Our observation that two SL analogs sharing the same ceramide backbone, BODIPY-SM and -GSLs, partition into distinct micrometric domains could seem surprising but is in full agreement with recent reports on the differential organization of SM and GSLs. In fluid model membranes, SM forms in presence of high cholesterol Lo-domains with similar properties to rafts in biological membranes, whereas saturated GSLs can form “gel-phase” microdomains even without cholesterol. Moreover, in living cells, different SLs can segregate into different PM domains (for a review, see ).
We do not wish to speculate further on the general micrometric membrane compartmentation hypothesis, nor on its possible relation with polarity , , budding yeast , and vesicular fusion or fission . As a priority, we currently test the relation of BODIPY-lipid micrometric domains with cholesterol levels (graded depletion vs graded overload). Whether a similar fine modulation of SM and GSLs by selective replenishment can also be achieved  deserves to be explored more precisely. Alternatively, CHO mutants with altered levels of SLs may be more thoroughly studied, although the extent of depletion could not be sufficient for reproducible differences to be recorded. Measures of actual Tm values of the lipid analogs by comparison with their natural counterparts are, of course, essential. Whether similar domains can be found on the yeast PM also deserves to be clarified.
Materials and Methods
Most methods are described in details elsewhere .

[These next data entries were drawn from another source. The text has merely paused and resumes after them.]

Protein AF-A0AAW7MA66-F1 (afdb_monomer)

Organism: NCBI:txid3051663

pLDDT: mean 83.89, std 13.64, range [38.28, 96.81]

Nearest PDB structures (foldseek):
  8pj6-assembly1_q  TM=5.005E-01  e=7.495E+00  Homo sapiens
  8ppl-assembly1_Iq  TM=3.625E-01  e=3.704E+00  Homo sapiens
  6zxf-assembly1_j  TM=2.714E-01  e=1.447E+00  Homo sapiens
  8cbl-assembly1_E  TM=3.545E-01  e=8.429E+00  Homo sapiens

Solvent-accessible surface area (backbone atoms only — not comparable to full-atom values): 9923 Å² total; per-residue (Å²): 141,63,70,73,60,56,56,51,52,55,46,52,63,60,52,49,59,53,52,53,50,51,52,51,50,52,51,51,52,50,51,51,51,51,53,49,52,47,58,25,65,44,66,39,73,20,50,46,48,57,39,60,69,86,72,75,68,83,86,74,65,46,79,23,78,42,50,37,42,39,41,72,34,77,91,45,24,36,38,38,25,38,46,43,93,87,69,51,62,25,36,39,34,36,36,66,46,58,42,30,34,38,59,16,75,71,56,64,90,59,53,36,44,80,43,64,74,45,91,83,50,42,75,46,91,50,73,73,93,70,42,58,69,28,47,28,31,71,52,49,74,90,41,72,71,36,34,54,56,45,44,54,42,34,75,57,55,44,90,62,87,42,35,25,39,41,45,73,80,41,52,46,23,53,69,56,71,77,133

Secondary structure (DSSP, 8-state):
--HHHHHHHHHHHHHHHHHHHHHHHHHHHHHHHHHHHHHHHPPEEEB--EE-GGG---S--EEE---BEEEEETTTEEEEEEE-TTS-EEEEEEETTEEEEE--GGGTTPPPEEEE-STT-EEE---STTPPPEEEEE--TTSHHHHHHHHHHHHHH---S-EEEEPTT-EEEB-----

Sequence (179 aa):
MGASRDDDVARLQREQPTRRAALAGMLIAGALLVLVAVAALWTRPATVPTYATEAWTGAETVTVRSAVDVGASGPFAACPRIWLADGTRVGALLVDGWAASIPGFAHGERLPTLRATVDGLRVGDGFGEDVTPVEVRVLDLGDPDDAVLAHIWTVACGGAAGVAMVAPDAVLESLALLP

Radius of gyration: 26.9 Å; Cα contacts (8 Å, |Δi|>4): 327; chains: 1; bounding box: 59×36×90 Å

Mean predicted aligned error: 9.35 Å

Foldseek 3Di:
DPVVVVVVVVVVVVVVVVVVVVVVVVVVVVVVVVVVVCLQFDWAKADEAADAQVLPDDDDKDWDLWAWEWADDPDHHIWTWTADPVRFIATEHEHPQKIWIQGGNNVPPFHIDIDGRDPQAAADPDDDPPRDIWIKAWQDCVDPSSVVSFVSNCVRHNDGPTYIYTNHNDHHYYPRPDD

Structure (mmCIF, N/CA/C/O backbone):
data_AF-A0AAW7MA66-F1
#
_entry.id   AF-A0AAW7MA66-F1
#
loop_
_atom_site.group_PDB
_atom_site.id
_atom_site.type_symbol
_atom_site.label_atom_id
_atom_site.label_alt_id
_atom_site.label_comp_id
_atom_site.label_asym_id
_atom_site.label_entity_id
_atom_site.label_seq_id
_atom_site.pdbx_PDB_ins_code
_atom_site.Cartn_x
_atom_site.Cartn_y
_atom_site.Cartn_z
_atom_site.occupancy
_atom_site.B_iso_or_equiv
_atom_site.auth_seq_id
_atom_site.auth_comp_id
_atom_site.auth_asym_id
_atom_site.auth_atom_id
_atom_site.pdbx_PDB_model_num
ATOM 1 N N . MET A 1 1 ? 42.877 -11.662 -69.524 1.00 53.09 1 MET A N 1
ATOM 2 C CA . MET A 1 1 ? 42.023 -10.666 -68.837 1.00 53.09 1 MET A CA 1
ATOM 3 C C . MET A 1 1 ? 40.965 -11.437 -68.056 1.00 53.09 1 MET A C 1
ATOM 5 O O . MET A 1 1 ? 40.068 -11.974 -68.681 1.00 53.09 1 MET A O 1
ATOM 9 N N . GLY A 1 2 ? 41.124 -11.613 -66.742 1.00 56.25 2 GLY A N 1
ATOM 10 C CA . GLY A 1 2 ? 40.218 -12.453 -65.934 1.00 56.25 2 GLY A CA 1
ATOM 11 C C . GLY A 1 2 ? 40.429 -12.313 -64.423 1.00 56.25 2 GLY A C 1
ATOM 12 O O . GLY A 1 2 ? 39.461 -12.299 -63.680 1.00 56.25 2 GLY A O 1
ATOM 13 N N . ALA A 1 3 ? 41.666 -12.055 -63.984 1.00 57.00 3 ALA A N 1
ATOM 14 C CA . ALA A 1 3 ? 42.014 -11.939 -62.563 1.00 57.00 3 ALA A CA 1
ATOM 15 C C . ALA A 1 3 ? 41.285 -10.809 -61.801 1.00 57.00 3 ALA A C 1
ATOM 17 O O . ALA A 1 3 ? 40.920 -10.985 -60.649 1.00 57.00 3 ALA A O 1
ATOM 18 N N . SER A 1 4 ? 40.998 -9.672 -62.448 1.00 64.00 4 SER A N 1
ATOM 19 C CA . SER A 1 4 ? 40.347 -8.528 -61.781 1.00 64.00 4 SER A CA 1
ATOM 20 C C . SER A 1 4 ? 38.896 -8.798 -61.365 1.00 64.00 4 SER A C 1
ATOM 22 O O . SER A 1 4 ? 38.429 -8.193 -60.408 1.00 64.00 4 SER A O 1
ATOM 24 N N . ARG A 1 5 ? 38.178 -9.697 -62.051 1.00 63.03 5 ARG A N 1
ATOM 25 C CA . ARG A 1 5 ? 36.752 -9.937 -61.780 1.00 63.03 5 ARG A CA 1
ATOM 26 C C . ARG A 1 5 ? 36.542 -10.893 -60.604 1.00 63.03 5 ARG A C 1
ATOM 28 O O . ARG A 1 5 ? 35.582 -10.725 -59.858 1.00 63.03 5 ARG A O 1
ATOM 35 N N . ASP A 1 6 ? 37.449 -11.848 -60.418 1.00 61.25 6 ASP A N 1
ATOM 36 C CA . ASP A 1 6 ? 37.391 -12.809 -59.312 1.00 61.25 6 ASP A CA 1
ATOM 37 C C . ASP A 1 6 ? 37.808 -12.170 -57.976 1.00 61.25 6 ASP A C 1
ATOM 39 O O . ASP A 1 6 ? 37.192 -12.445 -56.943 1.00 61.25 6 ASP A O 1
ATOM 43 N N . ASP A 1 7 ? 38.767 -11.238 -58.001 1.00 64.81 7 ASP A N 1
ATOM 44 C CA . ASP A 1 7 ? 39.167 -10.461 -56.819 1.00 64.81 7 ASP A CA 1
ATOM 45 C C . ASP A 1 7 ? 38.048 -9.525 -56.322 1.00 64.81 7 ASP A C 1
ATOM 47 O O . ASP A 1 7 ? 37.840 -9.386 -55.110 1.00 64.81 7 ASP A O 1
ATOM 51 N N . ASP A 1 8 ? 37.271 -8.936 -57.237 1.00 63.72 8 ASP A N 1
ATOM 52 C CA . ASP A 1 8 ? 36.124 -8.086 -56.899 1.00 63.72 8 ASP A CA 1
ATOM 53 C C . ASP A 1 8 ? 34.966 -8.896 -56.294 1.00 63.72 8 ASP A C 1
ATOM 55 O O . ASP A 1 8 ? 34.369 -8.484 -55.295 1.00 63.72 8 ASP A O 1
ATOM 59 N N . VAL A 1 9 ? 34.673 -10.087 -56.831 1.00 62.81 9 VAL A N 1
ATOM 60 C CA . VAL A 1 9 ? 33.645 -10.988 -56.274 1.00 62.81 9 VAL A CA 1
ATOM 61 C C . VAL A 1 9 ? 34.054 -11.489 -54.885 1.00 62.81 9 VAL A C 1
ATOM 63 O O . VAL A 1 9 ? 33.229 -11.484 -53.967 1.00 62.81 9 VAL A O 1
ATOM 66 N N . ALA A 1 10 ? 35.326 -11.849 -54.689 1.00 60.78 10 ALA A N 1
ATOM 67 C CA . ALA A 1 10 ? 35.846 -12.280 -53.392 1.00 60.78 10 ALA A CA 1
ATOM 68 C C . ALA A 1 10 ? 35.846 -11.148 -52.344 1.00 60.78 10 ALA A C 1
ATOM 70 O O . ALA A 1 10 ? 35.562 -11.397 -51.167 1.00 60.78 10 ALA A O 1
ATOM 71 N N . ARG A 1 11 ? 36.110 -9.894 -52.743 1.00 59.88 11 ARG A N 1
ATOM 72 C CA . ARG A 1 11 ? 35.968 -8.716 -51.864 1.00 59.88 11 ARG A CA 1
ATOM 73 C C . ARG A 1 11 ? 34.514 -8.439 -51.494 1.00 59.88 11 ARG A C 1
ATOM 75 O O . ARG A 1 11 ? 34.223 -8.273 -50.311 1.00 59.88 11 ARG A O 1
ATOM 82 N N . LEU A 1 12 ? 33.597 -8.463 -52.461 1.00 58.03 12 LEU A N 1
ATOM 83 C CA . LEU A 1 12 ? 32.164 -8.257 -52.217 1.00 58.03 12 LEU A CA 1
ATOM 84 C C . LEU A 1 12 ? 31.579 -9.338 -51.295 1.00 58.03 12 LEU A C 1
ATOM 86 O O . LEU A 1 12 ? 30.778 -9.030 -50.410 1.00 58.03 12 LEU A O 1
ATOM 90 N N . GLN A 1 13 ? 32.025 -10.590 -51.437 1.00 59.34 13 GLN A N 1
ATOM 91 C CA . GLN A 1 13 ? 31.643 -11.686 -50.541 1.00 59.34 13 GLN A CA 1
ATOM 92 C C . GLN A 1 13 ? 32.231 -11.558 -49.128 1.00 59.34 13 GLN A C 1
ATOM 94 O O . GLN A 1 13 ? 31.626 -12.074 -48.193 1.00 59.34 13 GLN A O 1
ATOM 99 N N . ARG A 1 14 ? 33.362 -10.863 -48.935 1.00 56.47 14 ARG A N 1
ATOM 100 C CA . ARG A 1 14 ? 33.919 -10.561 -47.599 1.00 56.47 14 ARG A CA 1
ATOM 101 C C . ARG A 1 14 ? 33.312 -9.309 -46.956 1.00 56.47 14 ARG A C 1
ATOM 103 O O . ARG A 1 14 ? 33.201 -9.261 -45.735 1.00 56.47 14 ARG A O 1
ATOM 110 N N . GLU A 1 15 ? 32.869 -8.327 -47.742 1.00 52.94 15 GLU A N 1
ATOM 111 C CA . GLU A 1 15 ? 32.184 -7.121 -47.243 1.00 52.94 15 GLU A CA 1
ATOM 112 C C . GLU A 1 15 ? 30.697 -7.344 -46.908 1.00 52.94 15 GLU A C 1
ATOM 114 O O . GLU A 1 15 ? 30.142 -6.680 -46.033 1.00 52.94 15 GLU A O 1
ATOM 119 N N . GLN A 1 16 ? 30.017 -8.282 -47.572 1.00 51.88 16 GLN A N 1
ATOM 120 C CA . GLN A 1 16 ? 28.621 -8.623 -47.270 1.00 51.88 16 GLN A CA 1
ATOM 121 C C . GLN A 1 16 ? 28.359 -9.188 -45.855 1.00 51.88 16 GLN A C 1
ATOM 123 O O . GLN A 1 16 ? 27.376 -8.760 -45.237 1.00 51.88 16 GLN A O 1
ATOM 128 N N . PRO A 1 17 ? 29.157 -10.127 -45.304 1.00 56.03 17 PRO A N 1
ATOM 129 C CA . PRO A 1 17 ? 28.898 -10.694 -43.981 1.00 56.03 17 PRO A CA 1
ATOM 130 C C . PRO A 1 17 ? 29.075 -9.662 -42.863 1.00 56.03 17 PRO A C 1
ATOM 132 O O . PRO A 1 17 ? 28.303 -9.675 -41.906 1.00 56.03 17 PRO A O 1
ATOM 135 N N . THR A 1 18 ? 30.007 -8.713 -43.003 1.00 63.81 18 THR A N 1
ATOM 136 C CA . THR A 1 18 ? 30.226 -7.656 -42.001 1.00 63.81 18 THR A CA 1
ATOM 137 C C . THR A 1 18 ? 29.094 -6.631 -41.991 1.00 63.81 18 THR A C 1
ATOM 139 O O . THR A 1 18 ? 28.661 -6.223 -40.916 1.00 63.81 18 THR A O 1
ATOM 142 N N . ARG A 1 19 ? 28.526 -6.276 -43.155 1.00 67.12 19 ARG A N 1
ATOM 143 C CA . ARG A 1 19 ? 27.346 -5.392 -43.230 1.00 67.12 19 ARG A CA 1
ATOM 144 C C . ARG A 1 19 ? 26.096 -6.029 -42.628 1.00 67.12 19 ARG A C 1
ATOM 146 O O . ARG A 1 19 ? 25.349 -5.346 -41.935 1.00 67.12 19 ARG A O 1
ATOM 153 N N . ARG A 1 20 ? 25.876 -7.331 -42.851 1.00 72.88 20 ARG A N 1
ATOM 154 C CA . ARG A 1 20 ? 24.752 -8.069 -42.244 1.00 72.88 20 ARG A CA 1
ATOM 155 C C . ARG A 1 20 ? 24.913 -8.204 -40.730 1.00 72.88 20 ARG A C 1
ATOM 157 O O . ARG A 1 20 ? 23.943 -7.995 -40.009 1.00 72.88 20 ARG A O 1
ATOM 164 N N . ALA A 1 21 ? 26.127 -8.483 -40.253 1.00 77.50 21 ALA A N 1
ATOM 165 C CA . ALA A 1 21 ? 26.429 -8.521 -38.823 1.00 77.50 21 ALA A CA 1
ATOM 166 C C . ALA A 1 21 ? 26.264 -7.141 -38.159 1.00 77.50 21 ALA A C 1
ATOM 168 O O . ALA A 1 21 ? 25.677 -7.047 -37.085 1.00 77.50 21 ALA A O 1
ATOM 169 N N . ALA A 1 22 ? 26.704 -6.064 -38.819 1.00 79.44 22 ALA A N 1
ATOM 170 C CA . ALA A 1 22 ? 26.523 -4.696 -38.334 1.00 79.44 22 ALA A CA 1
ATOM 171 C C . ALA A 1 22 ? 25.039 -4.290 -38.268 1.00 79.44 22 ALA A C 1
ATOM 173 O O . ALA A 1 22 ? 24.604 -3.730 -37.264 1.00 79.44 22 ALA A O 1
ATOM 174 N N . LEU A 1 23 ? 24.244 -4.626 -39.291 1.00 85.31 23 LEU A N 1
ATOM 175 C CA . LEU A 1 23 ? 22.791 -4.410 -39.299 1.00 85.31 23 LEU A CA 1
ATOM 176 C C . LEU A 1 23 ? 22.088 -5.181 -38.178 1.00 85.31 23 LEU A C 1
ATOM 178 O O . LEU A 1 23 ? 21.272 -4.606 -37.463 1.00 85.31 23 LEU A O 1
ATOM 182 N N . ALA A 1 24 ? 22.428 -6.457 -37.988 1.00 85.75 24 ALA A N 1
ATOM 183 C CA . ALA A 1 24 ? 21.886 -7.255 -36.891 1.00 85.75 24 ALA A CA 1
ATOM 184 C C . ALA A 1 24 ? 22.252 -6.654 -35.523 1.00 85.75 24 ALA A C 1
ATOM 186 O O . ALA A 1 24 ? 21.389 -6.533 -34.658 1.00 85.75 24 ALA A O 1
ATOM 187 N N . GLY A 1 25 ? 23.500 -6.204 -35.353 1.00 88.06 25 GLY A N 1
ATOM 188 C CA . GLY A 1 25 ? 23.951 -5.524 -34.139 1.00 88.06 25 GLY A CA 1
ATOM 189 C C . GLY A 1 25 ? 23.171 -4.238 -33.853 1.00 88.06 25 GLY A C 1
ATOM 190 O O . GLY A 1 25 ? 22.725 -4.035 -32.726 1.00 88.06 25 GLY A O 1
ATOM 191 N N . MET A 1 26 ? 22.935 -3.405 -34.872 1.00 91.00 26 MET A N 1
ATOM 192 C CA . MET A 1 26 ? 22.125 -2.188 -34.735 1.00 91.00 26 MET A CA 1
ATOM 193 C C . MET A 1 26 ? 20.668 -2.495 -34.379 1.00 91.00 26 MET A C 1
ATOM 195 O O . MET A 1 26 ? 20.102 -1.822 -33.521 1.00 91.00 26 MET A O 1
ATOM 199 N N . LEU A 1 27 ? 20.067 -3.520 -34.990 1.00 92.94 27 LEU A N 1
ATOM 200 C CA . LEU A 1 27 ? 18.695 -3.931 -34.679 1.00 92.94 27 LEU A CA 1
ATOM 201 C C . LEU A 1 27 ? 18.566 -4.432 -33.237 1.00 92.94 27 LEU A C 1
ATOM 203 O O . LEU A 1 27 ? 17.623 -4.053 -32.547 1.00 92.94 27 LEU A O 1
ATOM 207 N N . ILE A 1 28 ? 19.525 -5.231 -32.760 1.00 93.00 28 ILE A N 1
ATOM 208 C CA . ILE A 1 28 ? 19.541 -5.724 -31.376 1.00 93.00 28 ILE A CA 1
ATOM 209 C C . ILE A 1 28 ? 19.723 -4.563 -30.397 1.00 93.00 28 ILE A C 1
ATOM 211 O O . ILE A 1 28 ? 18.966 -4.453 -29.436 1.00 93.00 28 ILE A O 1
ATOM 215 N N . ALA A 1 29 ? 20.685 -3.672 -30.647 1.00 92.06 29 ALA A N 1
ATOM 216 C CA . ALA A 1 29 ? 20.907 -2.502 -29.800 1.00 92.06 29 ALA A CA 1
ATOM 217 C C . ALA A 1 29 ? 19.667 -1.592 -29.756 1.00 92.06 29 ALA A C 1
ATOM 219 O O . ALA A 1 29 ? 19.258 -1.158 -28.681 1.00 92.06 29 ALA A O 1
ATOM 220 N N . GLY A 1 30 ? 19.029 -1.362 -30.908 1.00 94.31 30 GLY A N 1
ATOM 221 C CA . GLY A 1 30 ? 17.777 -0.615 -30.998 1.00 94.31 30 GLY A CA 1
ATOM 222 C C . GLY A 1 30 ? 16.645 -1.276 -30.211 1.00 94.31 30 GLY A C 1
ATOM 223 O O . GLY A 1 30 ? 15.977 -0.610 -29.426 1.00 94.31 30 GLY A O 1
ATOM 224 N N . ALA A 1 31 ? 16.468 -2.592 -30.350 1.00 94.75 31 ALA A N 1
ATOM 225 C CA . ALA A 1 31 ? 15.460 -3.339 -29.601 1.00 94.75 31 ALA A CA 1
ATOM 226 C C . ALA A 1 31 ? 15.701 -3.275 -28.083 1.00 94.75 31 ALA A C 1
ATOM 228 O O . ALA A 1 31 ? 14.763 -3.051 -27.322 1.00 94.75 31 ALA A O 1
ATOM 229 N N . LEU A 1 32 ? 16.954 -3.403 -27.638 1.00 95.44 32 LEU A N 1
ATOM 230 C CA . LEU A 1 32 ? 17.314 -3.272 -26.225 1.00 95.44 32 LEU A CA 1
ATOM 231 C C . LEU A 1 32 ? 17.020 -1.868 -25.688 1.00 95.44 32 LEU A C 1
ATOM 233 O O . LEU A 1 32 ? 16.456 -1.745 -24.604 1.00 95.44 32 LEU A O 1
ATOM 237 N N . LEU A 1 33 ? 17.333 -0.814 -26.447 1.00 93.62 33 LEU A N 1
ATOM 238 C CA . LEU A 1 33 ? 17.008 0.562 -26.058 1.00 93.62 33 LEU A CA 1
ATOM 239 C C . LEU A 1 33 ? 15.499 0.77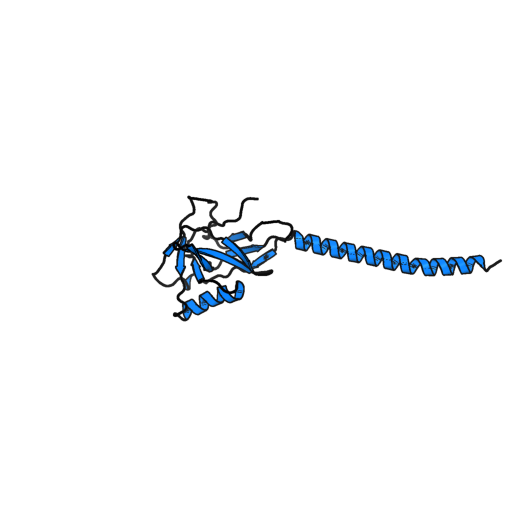7 -25.924 1.00 93.62 33 LEU A C 1
ATOM 241 O O . LEU A 1 33 ? 15.060 1.402 -24.960 1.00 93.62 33 LEU A O 1
ATOM 245 N N . VAL A 1 34 ? 14.702 0.225 -26.843 1.00 93.50 34 VAL A N 1
ATOM 246 C CA . VAL A 1 34 ? 13.235 0.278 -26.753 1.00 93.50 34 VAL A CA 1
ATOM 247 C C . VAL A 1 34 ? 12.743 -0.440 -25.496 1.00 93.50 34 VAL A C 1
ATOM 249 O O . VAL A 1 34 ? 11.922 0.113 -24.769 1.00 93.50 34 VAL A O 1
ATOM 252 N N . LEU A 1 35 ? 13.272 -1.628 -25.186 1.00 90.50 35 LEU A N 1
ATOM 253 C CA . LEU A 1 35 ? 12.903 -2.364 -23.971 1.00 90.50 35 LEU A CA 1
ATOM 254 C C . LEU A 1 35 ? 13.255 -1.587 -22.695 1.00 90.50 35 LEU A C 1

Commercial lipids, reagents and synthesis of fluorescent lipids
1-oleoyl-2-[6-[(7-nitro-2-1,3-benzoxadiazol-4-yl)amino]hexanoyl]-sn-glycero-3-phosphocholine (NBD-phosphatidyl-choline [C18:1]), glucopsychosine, lactosylsphingosine and lyso-sphingomyelin were from Avanti polar lipids. NBD-glucosylceramide, D-PDMP, L-PDMP, ceramides, sphingomyelins, glucocerebrosides, phosphatidylethanolamine were from Matreya. BODIPY-D-erythro N-(4,4-difluoro-5,7-dimethyl-4-bora-3a,4a-diaza-s-indacene-3-pentanoyl)sphingosyl1-β-D-lactoside (BODIPY-LacCer) and -L-threo-BODIPY-LacCer were a kind gift of Professor D. Pagano . All other fluorescent lipids, Alexa 488-cholera toxin B subunit, N-hydroxysuccinimidoyl ester of 4,4-difluoro-5,7-dimethyl-4-bora-3a,4a-diaza-s-indacene-3-pentanoic acid (referred to as BODIPY-fatty acid) were from Invitrogen. Poly-L-lysine (70–150 kDa), Bacillus cereus sphingomyelinase (SMase), fumonisin B1 (FB1), defatted bovine serum albumin (DF-BSA) were from Sigma-Aldrich. Latrunculin B and silica gel 60 F254 HP-TLC plates were from Merck. SM, GlcCer and D-e-LacCer were conjugated to BODIPY by N-acylation  of lyso-sphingomyelin, glucosyl-β-sphingosine and lactosyl-β1-sphingosine respectively, using the N-hydroxysuccinimidyl ester of corresponding BODIPY-fatty acids, exactly as described .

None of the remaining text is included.